### Dataset excerpts

++++++++++

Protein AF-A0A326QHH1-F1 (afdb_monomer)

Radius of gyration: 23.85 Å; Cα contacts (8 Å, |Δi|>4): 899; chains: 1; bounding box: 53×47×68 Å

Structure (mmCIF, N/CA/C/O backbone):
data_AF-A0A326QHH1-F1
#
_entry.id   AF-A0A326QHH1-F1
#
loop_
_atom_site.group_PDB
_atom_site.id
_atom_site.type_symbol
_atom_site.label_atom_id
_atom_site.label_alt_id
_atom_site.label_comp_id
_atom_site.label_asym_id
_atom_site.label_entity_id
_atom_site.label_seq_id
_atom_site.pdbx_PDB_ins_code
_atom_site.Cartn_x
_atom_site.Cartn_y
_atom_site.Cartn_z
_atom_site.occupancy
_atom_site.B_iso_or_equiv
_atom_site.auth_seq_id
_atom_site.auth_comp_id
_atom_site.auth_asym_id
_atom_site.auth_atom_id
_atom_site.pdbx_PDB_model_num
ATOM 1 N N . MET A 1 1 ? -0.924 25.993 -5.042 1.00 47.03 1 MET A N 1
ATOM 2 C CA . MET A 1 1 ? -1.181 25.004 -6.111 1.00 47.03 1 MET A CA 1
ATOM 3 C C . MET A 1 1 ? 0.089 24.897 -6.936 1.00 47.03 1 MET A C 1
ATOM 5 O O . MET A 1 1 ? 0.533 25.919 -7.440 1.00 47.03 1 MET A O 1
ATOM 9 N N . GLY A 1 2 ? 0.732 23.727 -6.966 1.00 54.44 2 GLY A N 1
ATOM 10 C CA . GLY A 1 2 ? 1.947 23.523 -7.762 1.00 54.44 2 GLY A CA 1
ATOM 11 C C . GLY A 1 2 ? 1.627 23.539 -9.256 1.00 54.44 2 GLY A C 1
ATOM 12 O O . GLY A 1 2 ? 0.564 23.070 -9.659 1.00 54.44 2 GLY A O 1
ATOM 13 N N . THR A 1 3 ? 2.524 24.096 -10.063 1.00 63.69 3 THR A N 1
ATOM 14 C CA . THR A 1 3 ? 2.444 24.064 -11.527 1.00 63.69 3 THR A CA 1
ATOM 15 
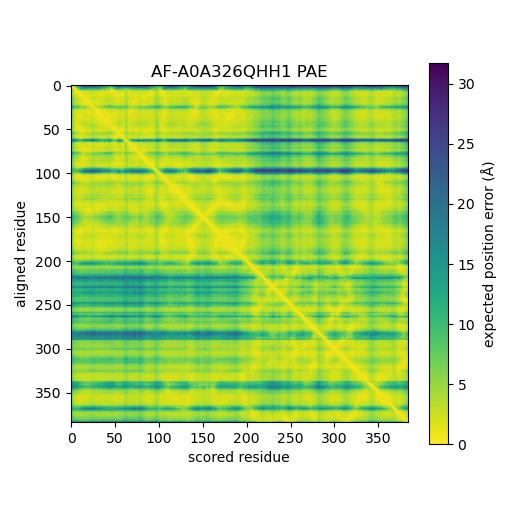C C . THR A 1 3 ? 2.507 22.621 -12.033 1.00 63.69 3 THR A C 1
ATOM 17 O O . THR A 1 3 ? 3.243 21.799 -11.488 1.00 63.69 3 THR A O 1
ATOM 20 N N . ASN A 1 4 ? 1.722 22.303 -13.066 1.00 76.00 4 ASN A N 1
ATOM 21 C CA . ASN A 1 4 ? 1.741 20.979 -13.687 1.00 76.00 4 ASN A CA 1
ATOM 22 C C . ASN A 1 4 ? 3.109 20.713 -14.331 1.00 76.00 4 ASN A C 1
ATOM 24 O O . ASN A 1 4 ? 3.647 21.567 -15.043 1.00 76.00 4 ASN A O 1
ATOM 28 N N . ALA A 1 5 ? 3.653 19.519 -14.104 1.00 80.56 5 ALA A N 1
ATOM 29 C CA . ALA A 1 5 ? 4.856 19.063 -14.778 1.00 80.56 5 ALA A CA 1
ATOM 30 C C . ALA A 1 5 ? 4.567 18.851 -16.272 1.00 80.56 5 ALA A C 1
ATOM 32 O O . ALA A 1 5 ? 3.511 18.336 -16.637 1.00 80.56 5 ALA A O 1
ATOM 33 N N . LYS A 1 6 ? 5.515 19.234 -17.132 1.00 87.38 6 LYS A N 1
ATOM 34 C CA . LYS A 1 6 ? 5.480 18.961 -18.584 1.00 87.38 6 LYS A CA 1
ATOM 35 C C . LYS A 1 6 ? 6.241 17.686 -18.966 1.00 87.38 6 LYS A C 1
ATOM 37 O O . LYS A 1 6 ? 6.240 17.280 -20.123 1.00 87.38 6 LYS A O 1
ATOM 42 N N . GLU A 1 7 ? 6.913 17.085 -17.994 1.00 90.69 7 GLU A N 1
ATOM 43 C CA . GLU A 1 7 ? 7.803 15.942 -18.151 1.00 90.69 7 GLU A CA 1
ATOM 44 C C . GLU A 1 7 ? 7.482 14.906 -17.073 1.00 90.69 7 GLU A C 1
ATOM 46 O O . GLU A 1 7 ? 7.171 15.272 -15.935 1.00 90.69 7 GLU A O 1
ATOM 51 N N . ILE A 1 8 ? 7.571 13.628 -17.437 1.00 93.62 8 ILE A N 1
ATOM 52 C CA . ILE A 1 8 ? 7.497 12.494 -16.520 1.00 93.62 8 ILE A CA 1
ATOM 53 C C . ILE A 1 8 ? 8.800 11.696 -16.568 1.00 93.62 8 ILE A C 1
ATOM 55 O O . ILE A 1 8 ? 9.274 11.308 -17.638 1.00 93.62 8 ILE A O 1
ATOM 59 N N . LEU A 1 9 ? 9.367 11.426 -15.393 1.00 95.19 9 LEU A N 1
ATOM 60 C CA . LEU A 1 9 ? 10.497 10.513 -15.243 1.00 95.19 9 LEU A CA 1
ATOM 61 C C . LEU A 1 9 ? 9.953 9.118 -14.947 1.00 95.19 9 LEU A C 1
ATOM 63 O O . LEU A 1 9 ? 9.261 8.921 -13.947 1.00 95.19 9 LEU A O 1
ATOM 67 N N . ILE A 1 10 ? 10.261 8.150 -15.802 1.00 97.19 10 ILE A N 1
ATOM 68 C CA . ILE A 1 10 ? 9.749 6.787 -15.673 1.00 97.19 10 ILE A CA 1
ATOM 69 C C . ILE A 1 10 ? 10.910 5.850 -15.362 1.00 97.19 10 ILE A C 1
ATOM 71 O O . ILE A 1 10 ? 11.811 5.697 
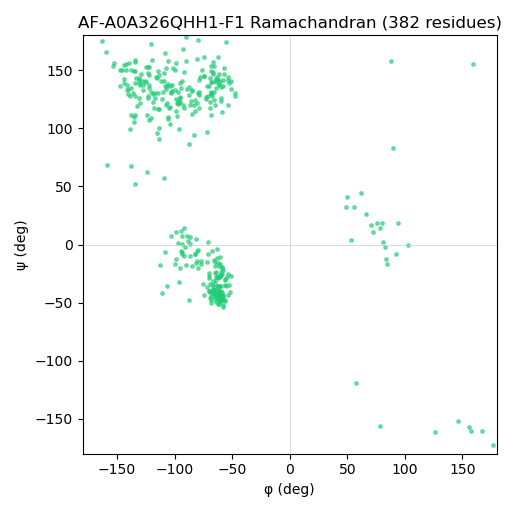-16.178 1.00 97.19 10 ILE A O 1
ATOM 75 N N . GLY A 1 11 ? 10.899 5.222 -14.193 1.00 97.25 11 GLY A N 1
ATOM 76 C CA . GLY A 1 11 ? 11.882 4.216 -13.801 1.00 97.25 11 GLY A CA 1
ATOM 77 C C . GLY A 1 11 ? 11.292 2.819 -13.903 1.00 97.25 11 GLY A C 1
ATOM 78 O O . GLY A 1 11 ? 10.221 2.569 -13.362 1.00 97.25 11 GLY A O 1
ATOM 79 N N . ILE A 1 12 ? 11.989 1.900 -14.561 1.00 97.75 12 ILE A N 1
ATOM 80 C CA . ILE A 1 12 ? 11.655 0.472 -14.549 1.00 97.75 12 ILE A CA 1
ATOM 81 C C . ILE A 1 12 ? 12.740 -0.245 -13.766 1.00 97.75 12 ILE A C 1
ATOM 83 O O . ILE A 1 12 ? 13.922 -0.117 -14.103 1.00 97.75 12 ILE A O 1
ATOM 87 N N . ASP A 1 13 ? 12.340 -0.997 -12.747 1.00 96.75 13 ASP A N 1
ATOM 88 C CA . ASP A 1 13 ? 13.244 -1.856 -11.994 1.00 96.75 13 ASP A CA 1
ATOM 89 C C . ASP A 1 13 ? 13.902 -2.873 -12.936 1.00 96.75 13 ASP A C 1
ATOM 91 O O . ASP A 1 13 ? 13.239 -3.703 -13.556 1.00 96.75 13 ASP A O 1
ATOM 95 N N . GLY A 1 14 ? 15.218 -2.752 -13.101 1.00 96.00 14 GLY A N 1
ATOM 96 C CA . GLY A 1 14 ? 16.031 -3.590 -13.974 1.00 96.00 14 GLY A CA 1
ATOM 97 C C . GLY A 1 14 ? 16.523 -4.872 -13.312 1.00 96.00 14 GLY A C 1
ATOM 98 O O . GLY A 1 14 ? 17.364 -5.552 -13.906 1.00 96.00 14 GLY A O 1
ATOM 99 N N . SER A 1 15 ? 16.071 -5.172 -12.094 1.00 93.88 15 SER A N 1
ATOM 100 C CA . SER A 1 15 ? 16.495 -6.345 -11.342 1.00 93.88 15 SER A CA 1
ATOM 101 C C . SER A 1 15 ? 15.884 -7.647 -11.860 1.00 93.88 15 SER A C 1
ATOM 103 O O . SER A 1 15 ? 14.883 -7.677 -12.579 1.00 93.88 15 SER A O 1
ATOM 105 N N . GLY A 1 16 ? 16.512 -8.763 -11.485 1.00 92.50 16 GLY A N 1
ATOM 106 C CA . GLY A 1 16 ? 16.100 -10.095 -11.922 1.00 92.50 16 GLY A CA 1
ATOM 107 C C . GLY A 1 16 ? 14.714 -10.533 -11.433 1.00 92.50 16 GLY A C 1
ATOM 108 O O . GLY A 1 16 ? 14.145 -11.438 -12.041 1.00 92.50 16 GLY A O 1
ATOM 109 N N . SER A 1 17 ? 14.144 -9.911 -10.394 1.00 90.81 17 SER A N 1
ATOM 110 C CA . SER A 1 17 ? 12.817 -10.281 -9.872 1.00 90.81 17 SER A CA 1
ATOM 111 C C . SER A 1 17 ? 11.699 -9.986 -10.877 1.00 90.81 17 SER A C 1
ATOM 113 O O . SER A 1 17 ? 10.760 -10.766 -11.008 1.00 90.81 17 SER A O 1
ATOM 115 N N . MET A 1 18 ? 11.872 -8.949 -11.699 1.00 94.56 18 MET A N 1
ATOM 116 C CA . MET A 1 18 ? 10.936 -8.549 -12.753 1.00 94.56 18 MET A CA 1
ATOM 117 C C . MET A 1 18 ? 10.998 -9.435 -14.009 1.00 94.56 18 MET A C 1
ATOM 119 O O . MET A 1 18 ? 10.093 -9.401 -14.849 1.00 94.56 18 MET A O 1
ATOM 123 N N . LEU A 1 19 ? 12.041 -10.265 -14.147 1.00 95.00 19 LEU A N 1
ATOM 124 C CA . LEU A 1 19 ? 12.305 -11.078 -15.340 1.00 95.00 19 LEU A CA 1
ATOM 125 C C . LEU A 1 19 ? 11.130 -11.986 -15.719 1.00 95.00 19 LEU A C 1
ATOM 127 O O . LEU A 1 19 ? 10.872 -12.201 -16.908 1.00 95.00 19 LEU A O 1
ATOM 131 N N . GLY A 1 20 ? 10.421 -12.520 -14.722 1.00 95.25 20 GLY A N 1
ATOM 132 C CA . GLY A 1 20 ? 9.339 -13.469 -14.960 1.00 95.25 20 GLY A CA 1
ATOM 133 C C . GLY A 1 20 ? 8.147 -12.874 -15.709 1.00 95.25 20 GLY A C 1
ATOM 134 O O . GLY A 1 20 ? 7.468 -13.607 -16.423 1.00 95.25 20 GLY A O 1
ATOM 135 N N . HIS A 1 21 ? 7.929 -11.556 -15.647 1.00 95.81 21 HIS A N 1
ATOM 136 C CA . HIS A 1 21 ? 6.887 -10.886 -16.433 1.00 95.81 21 HIS A CA 1
ATOM 137 C C . HIS A 1 21 ? 7.235 -10.806 -17.923 1.00 95.81 21 HIS A C 1
ATOM 139 O O . HIS A 1 21 ? 6.369 -10.980 -18.779 1.00 95.81 21 HIS A O 1
ATOM 145 N N . ALA A 1 22 ? 8.513 -10.603 -18.252 1.00 94.25 22 ALA A N 1
ATOM 146 C CA . ALA A 1 22 ? 8.979 -10.547 -19.638 1.00 94.25 22 ALA A CA 1
ATOM 147 C C . ALA A 1 22 ? 9.107 -11.931 -20.297 1.00 94.25 22 ALA A C 1
ATOM 149 O O . ALA A 1 22 ? 9.200 -12.020 -21.521 1.00 94.25 22 ALA A O 1
ATOM 150 N N . ARG A 1 23 ? 9.132 -13.005 -19.498 1.00 94.38 23 ARG A N 1
ATOM 151 C CA . ARG A 1 23 ? 9.255 -14.398 -19.962 1.00 94.38 23 ARG A CA 1
ATOM 152 C C . ARG A 1 23 ? 7.991 -15.229 -19.830 1.00 94.38 23 ARG A C 1
ATOM 154 O O . ARG A 1 23 ? 7.989 -16.368 -20.288 1.00 94.38 23 ARG A O 1
ATOM 161 N N . ALA A 1 24 ? 6.947 -14.687 -19.211 1.00 93.00 24 ALA A N 1
ATOM 162 C CA . ALA A 1 24 ? 5.686 -15.388 -19.065 1.00 93.00 24 ALA A CA 1
ATOM 163 C C . ALA A 1 24 ? 5.171 -15.881 -20.419 1.00 93.00 24 ALA A C 1
ATOM 165 O O . ALA A 1 24 ? 5.258 -15.175 -21.424 1.00 93.00 24 ALA A O 1
ATOM 166 N N . SER A 1 25 ? 4.578 -17.077 -20.436 1.00 84.69 25 SER A N 1
ATOM 167 C CA . SER A 1 25 ? 3.901 -17.591 -21.637 1.00 84.69 25 SER A CA 1
ATOM 168 C C . SER A 1 25 ? 2.886 -16.612 -22.264 1.00 84.69 25 SER A C 1
ATOM 170 O O . SER A 1 25 ? 2.718 -16.632 -23.479 1.00 84.69 25 SER A O 1
ATOM 172 N N . ASP A 1 26 ? 2.293 -15.703 -21.476 1.00 86.81 26 ASP A N 1
ATOM 173 C CA . ASP A 1 26 ? 1.540 -14.534 -21.961 1.00 86.81 26 ASP A CA 1
ATOM 174 C C . ASP A 1 26 ? 2.285 -13.202 -21.696 1.00 86.81 26 ASP A C 1
ATOM 176 O O . ASP A 1 26 ? 1.782 -12.276 -21.053 1.00 86.81 26 ASP A O 1
ATOM 180 N N . ALA A 1 27 ? 3.513 -13.075 -22.213 1.00 88.12 27 ALA A N 1
ATOM 181 C CA . ALA A 1 27 ? 4.315 -11.845 -22.140 1.00 88.12 27 ALA A CA 1
ATOM 182 C C . ALA A 1 27 ? 3.645 -10.638 -22.838 1.00 88.12 27 ALA A C 1
ATOM 184 O O . ALA A 1 27 ? 4.071 -9.490 -22.666 1.00 88.12 27 ALA A O 1
ATOM 185 N N . SER A 1 28 ? 2.569 -10.864 -23.604 1.00 91.12 28 SER A N 1
ATOM 186 C CA . SER A 1 28 ? 1.790 -9.799 -24.240 1.00 91.12 28 SER A CA 1
ATOM 187 C C . SER A 1 28 ? 1.154 -8.850 -23.215 1.00 91.12 28 SER A C 1
ATOM 189 O O . SER A 1 28 ? 0.989 -7.660 -23.495 1.00 91.12 28 SER A O 1
ATOM 191 N N . ARG A 1 29 ? 0.869 -9.337 -21.998 1.00 94.38 29 ARG A N 1
ATOM 192 C CA . ARG A 1 29 ? 0.344 -8.539 -20.877 1.00 94.38 29 ARG A CA 1
ATOM 193 C C . ARG A 1 29 ? 1.359 -7.545 -20.343 1.00 94.38 29 ARG A C 1
ATOM 195 O O . ARG A 1 29 ? 1.025 -6.377 -20.153 1.00 94.38 29 ARG A O 1
ATOM 202 N N . TRP A 1 30 ? 2.601 -7.988 -20.173 1.00 96.38 30 TRP A N 1
ATOM 203 C CA . TRP A 1 30 ? 3.716 -7.119 -19.809 1.00 96.38 30 TRP A CA 1
ATOM 204 C C . TRP A 1 30 ? 3.963 -6.061 -20.889 1.00 96.38 30 TRP A C 1
ATOM 206 O O . TRP A 1 30 ? 4.022 -4.869 -20.596 1.00 96.38 30 TRP A O 1
ATOM 216 N N . LEU A 1 31 ? 3.996 -6.465 -22.163 1.00 95.06 31 LEU A N 1
ATOM 217 C CA . LEU A 1 31 ? 4.124 -5.517 -23.271 1.00 95.06 31 LEU A CA 1
ATOM 218 C C . LEU A 1 31 ? 2.958 -4.514 -23.317 1.00 95.06 31 LEU A C 1
ATOM 220 O O . LEU A 1 31 ? 3.185 -3.328 -23.555 1.00 95.06 31 LEU A O 1
ATOM 224 N N . SER A 1 32 ? 1.731 -4.968 -23.054 1.00 95.75 32 SER A N 1
ATOM 225 C CA . SER A 1 32 ? 0.541 -4.110 -23.000 1.00 95.75 32 SER A CA 1
ATOM 226 C C . SER A 1 32 ? 0.637 -3.067 -21.890 1.00 95.75 32 SER A C 1
ATOM 228 O O . SER A 1 32 ? 0.225 -1.929 -22.108 1.00 95.75 32 SER A O 1
ATOM 230 N N . LEU A 1 33 ? 1.228 -3.408 -20.739 1.00 97.75 33 LEU A N 1
ATOM 231 C CA . LEU A 1 33 ? 1.516 -2.437 -19.683 1.00 97.75 33 LEU A CA 1
ATOM 232 C C . LEU A 1 33 ? 2.495 -1.366 -20.168 1.00 97.75 33 LEU A C 1
ATOM 234 O O . LEU A 1 33 ? 2.200 -0.177 -20.072 1.00 97.75 33 LEU A O 1
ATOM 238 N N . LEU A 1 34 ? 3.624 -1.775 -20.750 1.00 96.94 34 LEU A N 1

++++++++++

### Task to complete
Using the data above, reproduce exactly the lines from the line that contains "ATOM 105 N N" through the line that contains "ATOM 134 O O", including both.

### Answer box
ATOM 105 N N . GLY A 1 16 ? 16.512 -8.763 -11.485 1.00 92.50 16 GLY A N 1
ATOM 106 C CA . GLY A 1 16 ? 16.100 -10.095 -11.922 1.00 92.50 16 GLY A CA 1
ATOM 107 C C . GLY A 1 16 ? 14.714 -10.533 -11.433 1.00 92.50 16 GLY A C 1
ATOM 108 O O . GLY A 1 16 ? 14.145 -11.438 -12.041 1.00 92.50 16 GLY A O 1
ATOM 109 N N . SER A 1 17 ? 14.144 -9.911 -10.394 1.00 90.81 17 SER A N 1
ATOM 110 C CA . SER A 1 17 ? 12.817 -10.281 -9.872 1.00 90.81 17 SER A CA 1
ATOM 111 C C . SER A 1 17 ? 11.699 -9.986 -10.877 1.00 90.81 17 SER A C 1
ATOM 113 O O . SER A 1 17 ? 10.760 -10.766 -11.008 1.00 90.81 17 SER A O 1
ATOM 115 N N . MET A 1 18 ? 11.872 -8.949 -11.699 1.00 94.56 18 MET A N 1
ATOM 116 C CA . MET A 1 18 ? 10.936 -8.549 -12.753 1.00 94.56 18 MET A CA 1
ATOM 117 C C . MET A 1 18 ? 10.998 -9.435 -14.009 1.00 94.56 18 MET A C 1
ATOM 119 O O . MET A 1 18 ? 10.093 -9.401 -14.849 1.00 94.56 18 MET A O 1
ATOM 123 N N . LEU A 1 19 ? 12.041 -10.265 -14.147 1.00 95.00 19 LEU A N 1
ATOM 124 C CA . LEU A 1 19 ? 12.305 -11.078 -15.340 1.00 95.00 19 LEU A CA 1
ATOM 125 C C . LEU A 1 19 ? 11.130 -11.986 -15.719 1.00 95.00 19 LEU A C 1
ATOM 127 O O . LEU A 1 19 ? 10.872 -12.201 -16.908 1.00 95.00 19 LEU A O 1
ATOM 131 N N . GLY A 1 20 ? 10.421 -12.520 -14.722 1.00 95.25 20 GLY A N 1
ATOM 132 C CA . GLY A 1 20 ? 9.339 -13.469 -14.960 1.00 95.25 20 GLY A CA 1
ATOM 133 C C . GLY A 1 20 ? 8.147 -12.874 -15.709 1.00 95.25 20 GLY A C 1
ATOM 134 O O . GLY A 1 20 ? 7.468 -13.607 -16.423 1.00 95.25 20 GLY A O 1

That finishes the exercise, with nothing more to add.